The extent of this would depend on which version you are in. In Julia 1.6, the dicrepancy would mostly be fixed by passing an explicit rng to rand in the generator version. But you your timings make me guess you are on 1.7. There I don’t think you can easily beat the array version, because it uses simd, unlike the scalar version. An idea I would want to explore in a package is wrapping Xoshiro in a way that even the scalar version of rand uses simd, by having an internal cache (like what MersenneTwister does).

EDIT: but to your question about having a rand iterator, you can check out Rand() from the RandomExtensions package. It won’t help performance in this instance, but as it hanldes the Sampler thing in the same way as in arrays, it can occasionally help speed-up things where a “pre-computation” can be shared between multiple calls of rand.


I think we could make a really fast operator version that generates 32 at a time and feeds them to you.

Thanks! Rand() from RandomExtensions is indeed the kind of thing I was looking for.

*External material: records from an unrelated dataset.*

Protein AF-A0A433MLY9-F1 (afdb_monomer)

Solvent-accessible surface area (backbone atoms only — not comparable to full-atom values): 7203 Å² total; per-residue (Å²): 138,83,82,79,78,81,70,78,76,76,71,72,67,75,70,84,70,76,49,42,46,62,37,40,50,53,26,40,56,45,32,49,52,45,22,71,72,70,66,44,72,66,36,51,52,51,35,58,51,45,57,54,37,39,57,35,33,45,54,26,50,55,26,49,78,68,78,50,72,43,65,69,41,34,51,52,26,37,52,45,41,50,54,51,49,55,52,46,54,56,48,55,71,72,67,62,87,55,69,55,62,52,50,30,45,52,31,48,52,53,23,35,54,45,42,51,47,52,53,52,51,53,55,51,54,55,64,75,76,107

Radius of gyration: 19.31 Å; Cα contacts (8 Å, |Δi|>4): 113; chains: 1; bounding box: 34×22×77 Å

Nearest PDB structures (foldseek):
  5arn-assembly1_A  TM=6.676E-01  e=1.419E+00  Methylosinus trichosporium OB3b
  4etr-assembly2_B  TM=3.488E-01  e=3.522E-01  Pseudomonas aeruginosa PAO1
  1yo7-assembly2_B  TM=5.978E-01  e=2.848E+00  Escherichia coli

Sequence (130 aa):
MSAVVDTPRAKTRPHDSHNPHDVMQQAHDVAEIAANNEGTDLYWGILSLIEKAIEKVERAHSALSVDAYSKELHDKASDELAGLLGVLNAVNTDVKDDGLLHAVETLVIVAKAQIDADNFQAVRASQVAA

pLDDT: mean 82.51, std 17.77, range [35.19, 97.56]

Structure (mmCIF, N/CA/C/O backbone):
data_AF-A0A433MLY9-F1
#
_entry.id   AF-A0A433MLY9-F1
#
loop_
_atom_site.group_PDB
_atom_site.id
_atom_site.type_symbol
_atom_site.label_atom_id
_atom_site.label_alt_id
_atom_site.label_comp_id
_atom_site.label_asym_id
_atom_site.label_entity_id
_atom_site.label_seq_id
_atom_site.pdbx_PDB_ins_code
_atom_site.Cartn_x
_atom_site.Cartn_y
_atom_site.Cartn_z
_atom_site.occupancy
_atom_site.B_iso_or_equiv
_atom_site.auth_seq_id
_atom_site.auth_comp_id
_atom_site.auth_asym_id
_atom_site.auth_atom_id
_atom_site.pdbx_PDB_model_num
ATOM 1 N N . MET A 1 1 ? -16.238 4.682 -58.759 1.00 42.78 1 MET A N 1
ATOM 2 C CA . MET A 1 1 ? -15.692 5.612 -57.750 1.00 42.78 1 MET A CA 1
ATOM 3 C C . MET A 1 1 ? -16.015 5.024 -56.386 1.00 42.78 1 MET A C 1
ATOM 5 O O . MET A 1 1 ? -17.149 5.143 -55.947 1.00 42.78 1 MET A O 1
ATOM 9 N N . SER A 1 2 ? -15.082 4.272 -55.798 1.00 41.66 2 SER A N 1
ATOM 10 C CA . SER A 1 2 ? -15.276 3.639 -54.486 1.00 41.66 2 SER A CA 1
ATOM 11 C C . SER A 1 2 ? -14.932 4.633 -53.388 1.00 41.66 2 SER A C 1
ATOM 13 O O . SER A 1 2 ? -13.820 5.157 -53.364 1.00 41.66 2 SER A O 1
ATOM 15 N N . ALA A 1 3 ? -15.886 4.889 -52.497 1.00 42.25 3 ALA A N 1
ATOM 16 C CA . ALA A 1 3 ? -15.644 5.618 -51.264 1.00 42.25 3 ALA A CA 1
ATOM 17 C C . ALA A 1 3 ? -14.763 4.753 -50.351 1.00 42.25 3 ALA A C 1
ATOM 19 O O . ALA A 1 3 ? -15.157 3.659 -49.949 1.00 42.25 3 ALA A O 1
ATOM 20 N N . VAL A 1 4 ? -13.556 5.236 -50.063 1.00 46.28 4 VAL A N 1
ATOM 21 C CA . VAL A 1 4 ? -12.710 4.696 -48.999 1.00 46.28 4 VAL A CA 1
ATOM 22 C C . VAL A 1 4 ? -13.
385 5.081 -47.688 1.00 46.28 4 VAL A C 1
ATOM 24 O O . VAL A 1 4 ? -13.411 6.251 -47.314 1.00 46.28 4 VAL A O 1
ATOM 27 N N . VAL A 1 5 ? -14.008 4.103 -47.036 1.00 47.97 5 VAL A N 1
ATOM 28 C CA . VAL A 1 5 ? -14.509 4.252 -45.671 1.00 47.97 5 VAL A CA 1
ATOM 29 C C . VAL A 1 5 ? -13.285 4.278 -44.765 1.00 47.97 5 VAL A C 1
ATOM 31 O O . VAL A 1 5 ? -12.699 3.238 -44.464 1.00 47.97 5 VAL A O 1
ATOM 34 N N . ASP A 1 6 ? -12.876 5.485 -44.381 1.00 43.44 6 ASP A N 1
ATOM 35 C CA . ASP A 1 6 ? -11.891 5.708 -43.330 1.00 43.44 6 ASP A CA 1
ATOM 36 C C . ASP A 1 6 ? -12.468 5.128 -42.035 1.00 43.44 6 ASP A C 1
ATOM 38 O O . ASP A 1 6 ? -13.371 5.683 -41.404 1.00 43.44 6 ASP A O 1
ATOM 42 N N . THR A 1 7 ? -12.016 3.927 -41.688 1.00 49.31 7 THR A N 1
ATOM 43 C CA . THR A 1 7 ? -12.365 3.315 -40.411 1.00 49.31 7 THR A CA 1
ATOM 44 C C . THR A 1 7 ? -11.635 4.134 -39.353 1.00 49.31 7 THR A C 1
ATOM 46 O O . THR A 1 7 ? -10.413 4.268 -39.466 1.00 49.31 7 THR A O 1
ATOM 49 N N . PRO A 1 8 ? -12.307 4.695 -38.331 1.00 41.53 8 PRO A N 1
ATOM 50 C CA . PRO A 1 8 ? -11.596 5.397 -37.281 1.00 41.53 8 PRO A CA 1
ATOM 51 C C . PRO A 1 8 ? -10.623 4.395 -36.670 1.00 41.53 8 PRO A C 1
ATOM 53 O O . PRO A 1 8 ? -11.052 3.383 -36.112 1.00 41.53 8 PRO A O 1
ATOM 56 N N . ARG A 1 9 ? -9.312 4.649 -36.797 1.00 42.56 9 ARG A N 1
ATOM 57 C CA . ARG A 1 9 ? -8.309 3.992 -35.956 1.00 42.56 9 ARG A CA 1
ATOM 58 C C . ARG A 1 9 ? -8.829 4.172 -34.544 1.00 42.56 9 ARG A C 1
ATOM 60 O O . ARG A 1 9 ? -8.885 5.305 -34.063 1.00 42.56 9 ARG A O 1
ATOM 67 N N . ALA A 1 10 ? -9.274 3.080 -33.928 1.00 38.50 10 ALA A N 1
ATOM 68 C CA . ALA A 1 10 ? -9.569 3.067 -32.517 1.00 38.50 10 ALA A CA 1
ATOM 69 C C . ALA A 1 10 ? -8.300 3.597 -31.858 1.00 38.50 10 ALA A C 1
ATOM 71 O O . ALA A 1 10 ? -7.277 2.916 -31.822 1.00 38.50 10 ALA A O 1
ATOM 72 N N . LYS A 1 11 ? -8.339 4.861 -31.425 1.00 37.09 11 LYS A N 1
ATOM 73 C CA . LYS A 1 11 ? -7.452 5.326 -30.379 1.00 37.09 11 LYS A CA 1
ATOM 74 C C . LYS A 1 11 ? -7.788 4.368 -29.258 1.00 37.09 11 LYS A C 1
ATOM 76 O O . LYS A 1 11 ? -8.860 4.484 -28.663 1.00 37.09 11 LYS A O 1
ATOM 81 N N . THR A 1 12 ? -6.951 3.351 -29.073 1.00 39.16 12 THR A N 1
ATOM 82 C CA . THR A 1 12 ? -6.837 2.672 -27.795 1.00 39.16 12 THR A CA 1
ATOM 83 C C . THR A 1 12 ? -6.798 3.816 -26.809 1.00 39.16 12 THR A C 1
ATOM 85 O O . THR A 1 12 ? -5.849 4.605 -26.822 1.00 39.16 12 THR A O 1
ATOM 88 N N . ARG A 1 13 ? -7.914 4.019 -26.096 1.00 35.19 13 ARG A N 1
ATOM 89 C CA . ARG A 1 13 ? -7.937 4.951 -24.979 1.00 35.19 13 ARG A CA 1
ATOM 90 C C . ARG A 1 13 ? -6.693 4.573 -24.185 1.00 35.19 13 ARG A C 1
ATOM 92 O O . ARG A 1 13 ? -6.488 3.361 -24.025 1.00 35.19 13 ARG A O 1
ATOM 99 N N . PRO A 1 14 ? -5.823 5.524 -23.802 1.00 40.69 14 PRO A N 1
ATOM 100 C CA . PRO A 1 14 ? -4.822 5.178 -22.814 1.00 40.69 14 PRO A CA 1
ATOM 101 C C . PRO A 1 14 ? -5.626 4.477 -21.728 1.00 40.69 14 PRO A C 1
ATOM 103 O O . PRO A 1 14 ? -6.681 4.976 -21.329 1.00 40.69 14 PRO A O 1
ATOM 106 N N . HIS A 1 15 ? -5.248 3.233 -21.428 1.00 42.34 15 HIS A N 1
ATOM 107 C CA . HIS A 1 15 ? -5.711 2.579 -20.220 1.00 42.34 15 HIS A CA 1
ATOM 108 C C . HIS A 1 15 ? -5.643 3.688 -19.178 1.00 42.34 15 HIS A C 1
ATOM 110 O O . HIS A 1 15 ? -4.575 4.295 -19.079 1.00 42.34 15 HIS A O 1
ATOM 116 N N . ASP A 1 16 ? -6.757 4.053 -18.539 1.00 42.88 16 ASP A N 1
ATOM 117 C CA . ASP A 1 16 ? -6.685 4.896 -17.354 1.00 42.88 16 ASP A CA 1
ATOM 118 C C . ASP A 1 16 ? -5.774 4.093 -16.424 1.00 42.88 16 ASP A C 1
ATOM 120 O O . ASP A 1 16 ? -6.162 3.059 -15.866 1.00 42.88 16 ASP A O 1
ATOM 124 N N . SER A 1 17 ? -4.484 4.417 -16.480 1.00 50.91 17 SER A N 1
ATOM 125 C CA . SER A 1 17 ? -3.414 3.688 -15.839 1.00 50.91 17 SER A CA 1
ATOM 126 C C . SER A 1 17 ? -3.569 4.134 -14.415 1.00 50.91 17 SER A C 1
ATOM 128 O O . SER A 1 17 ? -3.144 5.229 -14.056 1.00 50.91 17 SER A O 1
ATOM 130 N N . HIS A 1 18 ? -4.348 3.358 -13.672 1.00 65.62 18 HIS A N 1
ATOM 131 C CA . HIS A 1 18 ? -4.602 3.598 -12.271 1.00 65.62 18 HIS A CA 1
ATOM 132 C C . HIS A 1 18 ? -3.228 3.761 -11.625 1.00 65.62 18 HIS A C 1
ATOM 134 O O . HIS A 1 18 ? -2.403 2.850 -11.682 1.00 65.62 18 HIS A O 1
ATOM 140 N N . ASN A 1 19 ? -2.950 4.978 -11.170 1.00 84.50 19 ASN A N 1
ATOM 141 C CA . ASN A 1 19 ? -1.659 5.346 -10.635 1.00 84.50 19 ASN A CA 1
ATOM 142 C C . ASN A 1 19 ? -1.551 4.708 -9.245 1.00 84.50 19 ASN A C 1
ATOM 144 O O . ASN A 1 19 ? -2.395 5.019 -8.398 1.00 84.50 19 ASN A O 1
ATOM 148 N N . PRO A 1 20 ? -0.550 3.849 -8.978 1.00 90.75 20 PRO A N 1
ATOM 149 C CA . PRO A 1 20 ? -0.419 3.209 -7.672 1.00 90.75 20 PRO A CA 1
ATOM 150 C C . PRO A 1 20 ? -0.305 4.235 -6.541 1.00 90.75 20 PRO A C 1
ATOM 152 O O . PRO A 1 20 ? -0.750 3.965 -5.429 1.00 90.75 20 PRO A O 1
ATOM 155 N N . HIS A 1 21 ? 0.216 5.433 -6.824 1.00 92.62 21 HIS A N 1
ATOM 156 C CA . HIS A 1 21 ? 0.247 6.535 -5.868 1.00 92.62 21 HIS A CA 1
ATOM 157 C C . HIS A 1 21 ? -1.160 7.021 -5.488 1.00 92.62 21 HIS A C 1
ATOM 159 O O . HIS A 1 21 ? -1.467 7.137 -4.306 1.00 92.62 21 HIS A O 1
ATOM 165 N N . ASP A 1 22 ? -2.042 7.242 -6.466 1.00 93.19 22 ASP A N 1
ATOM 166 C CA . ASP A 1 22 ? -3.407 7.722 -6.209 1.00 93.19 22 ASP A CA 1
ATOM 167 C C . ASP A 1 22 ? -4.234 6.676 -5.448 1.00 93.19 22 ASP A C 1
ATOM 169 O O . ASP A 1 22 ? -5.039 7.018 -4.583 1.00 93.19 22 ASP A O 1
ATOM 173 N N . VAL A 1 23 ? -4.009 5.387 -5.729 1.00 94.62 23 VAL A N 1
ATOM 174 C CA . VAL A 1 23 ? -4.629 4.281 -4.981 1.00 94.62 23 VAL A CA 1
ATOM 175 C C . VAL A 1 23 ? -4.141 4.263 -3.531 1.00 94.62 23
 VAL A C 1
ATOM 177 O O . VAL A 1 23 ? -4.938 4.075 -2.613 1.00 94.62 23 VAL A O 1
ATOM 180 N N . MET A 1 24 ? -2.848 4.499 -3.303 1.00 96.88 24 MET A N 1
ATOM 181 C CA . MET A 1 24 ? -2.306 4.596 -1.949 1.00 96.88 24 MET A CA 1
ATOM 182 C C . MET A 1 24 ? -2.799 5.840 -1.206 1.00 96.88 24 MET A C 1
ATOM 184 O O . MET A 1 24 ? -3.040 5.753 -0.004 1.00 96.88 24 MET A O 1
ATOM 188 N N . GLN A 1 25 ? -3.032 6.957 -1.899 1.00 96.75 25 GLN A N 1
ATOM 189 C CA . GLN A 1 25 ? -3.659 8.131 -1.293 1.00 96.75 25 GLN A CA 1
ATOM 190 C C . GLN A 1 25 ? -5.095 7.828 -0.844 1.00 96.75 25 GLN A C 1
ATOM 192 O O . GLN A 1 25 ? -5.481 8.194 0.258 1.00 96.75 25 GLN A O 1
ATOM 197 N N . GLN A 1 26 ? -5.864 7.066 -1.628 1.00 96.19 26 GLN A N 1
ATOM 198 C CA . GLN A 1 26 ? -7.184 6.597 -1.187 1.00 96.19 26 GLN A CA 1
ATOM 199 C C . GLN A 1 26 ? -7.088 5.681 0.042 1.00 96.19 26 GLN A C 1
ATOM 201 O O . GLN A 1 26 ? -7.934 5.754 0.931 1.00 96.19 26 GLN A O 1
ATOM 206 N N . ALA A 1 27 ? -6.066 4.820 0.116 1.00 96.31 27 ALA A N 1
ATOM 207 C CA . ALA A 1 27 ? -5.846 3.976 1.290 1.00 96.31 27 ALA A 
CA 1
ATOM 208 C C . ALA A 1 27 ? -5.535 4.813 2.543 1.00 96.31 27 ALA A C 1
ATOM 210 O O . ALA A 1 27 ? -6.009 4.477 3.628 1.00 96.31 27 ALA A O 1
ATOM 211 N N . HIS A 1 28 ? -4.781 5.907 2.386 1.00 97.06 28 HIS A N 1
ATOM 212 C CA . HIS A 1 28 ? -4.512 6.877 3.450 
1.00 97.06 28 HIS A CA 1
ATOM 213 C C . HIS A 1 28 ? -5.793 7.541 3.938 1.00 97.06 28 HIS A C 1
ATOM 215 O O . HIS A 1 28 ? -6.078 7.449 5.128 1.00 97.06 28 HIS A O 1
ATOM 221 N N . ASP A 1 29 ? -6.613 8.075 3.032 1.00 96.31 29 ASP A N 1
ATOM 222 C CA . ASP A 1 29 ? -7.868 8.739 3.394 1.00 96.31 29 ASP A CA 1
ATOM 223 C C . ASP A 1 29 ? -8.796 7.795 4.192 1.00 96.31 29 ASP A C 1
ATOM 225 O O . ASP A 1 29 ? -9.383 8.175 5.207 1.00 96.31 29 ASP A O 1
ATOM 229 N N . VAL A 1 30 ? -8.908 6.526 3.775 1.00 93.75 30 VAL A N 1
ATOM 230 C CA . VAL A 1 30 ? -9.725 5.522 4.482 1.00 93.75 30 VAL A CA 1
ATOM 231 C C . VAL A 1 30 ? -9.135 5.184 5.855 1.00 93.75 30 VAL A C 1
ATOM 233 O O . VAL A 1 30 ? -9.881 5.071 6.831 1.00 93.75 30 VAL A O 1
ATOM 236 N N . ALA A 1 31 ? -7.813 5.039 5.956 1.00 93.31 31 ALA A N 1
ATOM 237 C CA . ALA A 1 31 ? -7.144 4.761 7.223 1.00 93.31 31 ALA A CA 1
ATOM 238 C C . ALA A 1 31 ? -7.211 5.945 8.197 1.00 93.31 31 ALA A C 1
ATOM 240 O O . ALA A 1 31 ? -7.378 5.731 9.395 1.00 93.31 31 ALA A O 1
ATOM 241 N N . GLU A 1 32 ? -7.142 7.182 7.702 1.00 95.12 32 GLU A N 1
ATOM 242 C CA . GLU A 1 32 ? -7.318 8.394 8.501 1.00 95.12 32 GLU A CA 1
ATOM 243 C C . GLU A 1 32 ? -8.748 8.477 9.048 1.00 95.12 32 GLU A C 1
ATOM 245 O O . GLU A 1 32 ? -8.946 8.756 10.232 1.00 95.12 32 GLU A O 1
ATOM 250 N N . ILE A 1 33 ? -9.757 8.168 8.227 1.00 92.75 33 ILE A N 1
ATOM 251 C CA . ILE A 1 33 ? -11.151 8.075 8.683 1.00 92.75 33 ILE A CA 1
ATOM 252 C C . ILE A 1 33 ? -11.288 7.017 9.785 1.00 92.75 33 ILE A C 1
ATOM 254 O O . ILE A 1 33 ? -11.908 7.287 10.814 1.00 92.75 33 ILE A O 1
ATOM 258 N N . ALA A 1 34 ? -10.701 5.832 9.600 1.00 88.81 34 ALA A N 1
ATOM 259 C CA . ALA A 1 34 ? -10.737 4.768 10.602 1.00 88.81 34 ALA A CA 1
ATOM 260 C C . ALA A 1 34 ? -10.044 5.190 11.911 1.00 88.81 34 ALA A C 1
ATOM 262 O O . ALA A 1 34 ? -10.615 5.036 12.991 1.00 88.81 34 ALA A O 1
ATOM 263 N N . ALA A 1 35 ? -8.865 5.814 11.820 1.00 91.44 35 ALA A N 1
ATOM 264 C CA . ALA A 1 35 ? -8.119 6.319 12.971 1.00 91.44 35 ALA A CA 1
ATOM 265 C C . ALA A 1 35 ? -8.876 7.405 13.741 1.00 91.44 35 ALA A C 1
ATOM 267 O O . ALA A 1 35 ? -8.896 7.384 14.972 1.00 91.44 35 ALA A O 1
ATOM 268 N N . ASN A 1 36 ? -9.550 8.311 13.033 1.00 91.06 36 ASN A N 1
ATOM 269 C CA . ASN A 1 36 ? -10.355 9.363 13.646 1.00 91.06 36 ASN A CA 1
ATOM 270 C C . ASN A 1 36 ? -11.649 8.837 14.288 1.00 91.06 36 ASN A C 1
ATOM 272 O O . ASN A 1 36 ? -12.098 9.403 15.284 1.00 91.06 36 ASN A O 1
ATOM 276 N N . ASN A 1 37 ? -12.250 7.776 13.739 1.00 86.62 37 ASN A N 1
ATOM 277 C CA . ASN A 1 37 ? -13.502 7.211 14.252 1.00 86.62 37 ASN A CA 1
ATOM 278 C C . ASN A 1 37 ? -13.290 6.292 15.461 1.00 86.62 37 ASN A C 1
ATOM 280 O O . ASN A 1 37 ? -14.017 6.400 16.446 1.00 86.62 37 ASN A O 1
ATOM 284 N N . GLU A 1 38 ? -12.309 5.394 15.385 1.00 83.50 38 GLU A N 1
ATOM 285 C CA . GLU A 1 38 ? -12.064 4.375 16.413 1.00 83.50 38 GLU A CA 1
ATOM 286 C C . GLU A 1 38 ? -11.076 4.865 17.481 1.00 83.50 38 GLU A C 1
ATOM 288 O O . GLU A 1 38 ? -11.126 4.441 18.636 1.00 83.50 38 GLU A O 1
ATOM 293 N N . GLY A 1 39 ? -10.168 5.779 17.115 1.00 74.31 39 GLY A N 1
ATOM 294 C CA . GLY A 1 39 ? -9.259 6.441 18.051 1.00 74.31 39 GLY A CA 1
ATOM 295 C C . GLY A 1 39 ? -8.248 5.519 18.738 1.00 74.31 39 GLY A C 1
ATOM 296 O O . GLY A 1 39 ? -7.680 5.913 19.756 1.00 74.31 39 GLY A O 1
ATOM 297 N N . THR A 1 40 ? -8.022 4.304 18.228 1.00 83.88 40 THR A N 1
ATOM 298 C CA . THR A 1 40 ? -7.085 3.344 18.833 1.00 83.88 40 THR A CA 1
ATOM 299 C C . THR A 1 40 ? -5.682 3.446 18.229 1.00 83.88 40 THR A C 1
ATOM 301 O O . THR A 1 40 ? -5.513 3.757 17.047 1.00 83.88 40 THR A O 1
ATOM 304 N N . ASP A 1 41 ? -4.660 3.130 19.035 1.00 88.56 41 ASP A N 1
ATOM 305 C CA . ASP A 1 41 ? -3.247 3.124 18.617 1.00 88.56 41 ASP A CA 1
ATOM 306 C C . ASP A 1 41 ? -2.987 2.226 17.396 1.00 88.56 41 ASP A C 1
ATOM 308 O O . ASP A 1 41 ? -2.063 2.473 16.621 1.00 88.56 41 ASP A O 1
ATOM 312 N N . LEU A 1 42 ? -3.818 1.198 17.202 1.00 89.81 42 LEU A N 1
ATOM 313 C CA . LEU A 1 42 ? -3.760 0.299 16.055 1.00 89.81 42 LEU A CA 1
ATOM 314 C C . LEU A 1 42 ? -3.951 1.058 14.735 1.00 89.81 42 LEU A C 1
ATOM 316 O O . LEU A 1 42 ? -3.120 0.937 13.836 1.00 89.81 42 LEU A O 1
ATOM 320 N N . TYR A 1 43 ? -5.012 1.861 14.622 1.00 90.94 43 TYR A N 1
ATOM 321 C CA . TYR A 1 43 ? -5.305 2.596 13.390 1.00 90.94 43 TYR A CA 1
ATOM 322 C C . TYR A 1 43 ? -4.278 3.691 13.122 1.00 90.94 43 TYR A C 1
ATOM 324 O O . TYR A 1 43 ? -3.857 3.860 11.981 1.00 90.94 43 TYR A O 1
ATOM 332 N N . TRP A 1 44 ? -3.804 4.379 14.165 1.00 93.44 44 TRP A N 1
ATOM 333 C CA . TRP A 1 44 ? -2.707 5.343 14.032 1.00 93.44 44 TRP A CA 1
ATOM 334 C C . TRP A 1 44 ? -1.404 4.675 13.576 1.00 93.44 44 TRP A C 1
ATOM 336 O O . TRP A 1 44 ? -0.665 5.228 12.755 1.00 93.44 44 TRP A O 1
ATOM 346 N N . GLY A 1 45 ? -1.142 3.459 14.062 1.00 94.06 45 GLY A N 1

Here it is in action:

julia> using Random, RandomExtensions, Base.Iterators, BenchmarkTools

julia> rng = MersenneTwister(0);

julia> itr = Rand(rng)
Rand{MersenneTwister, Random.SamplerTrivial{Random.CloseOpen01{Float64}, Float64}}(MersenneTwister(0), Random.SamplerTrivial{Random.CloseOpen01{Float64}, Float64}(Random.CloseOpen01{Float64}()))

julia> @btime sum(take($itr, 100_000));
  169.361 μs (0 allocations: 0 bytes)

julia> @btime sum(rand() for _ in 1:100_000);
  146.219 μs (0 allocations: 0 bytes)

julia> @btime sum(rand(100_000));
  105.492 μs (2 allocations: 781.30 KiB)

I see that RandomExtensions is experimental, but it looks cool. I don’t know anything about pseudo-random number generation algorithms, so I wasn’t sure if there was some conceptual reason why one couldn’t make a random number iterator. Whether that iterator can take advantage of SIMD is a separate question, I suppose.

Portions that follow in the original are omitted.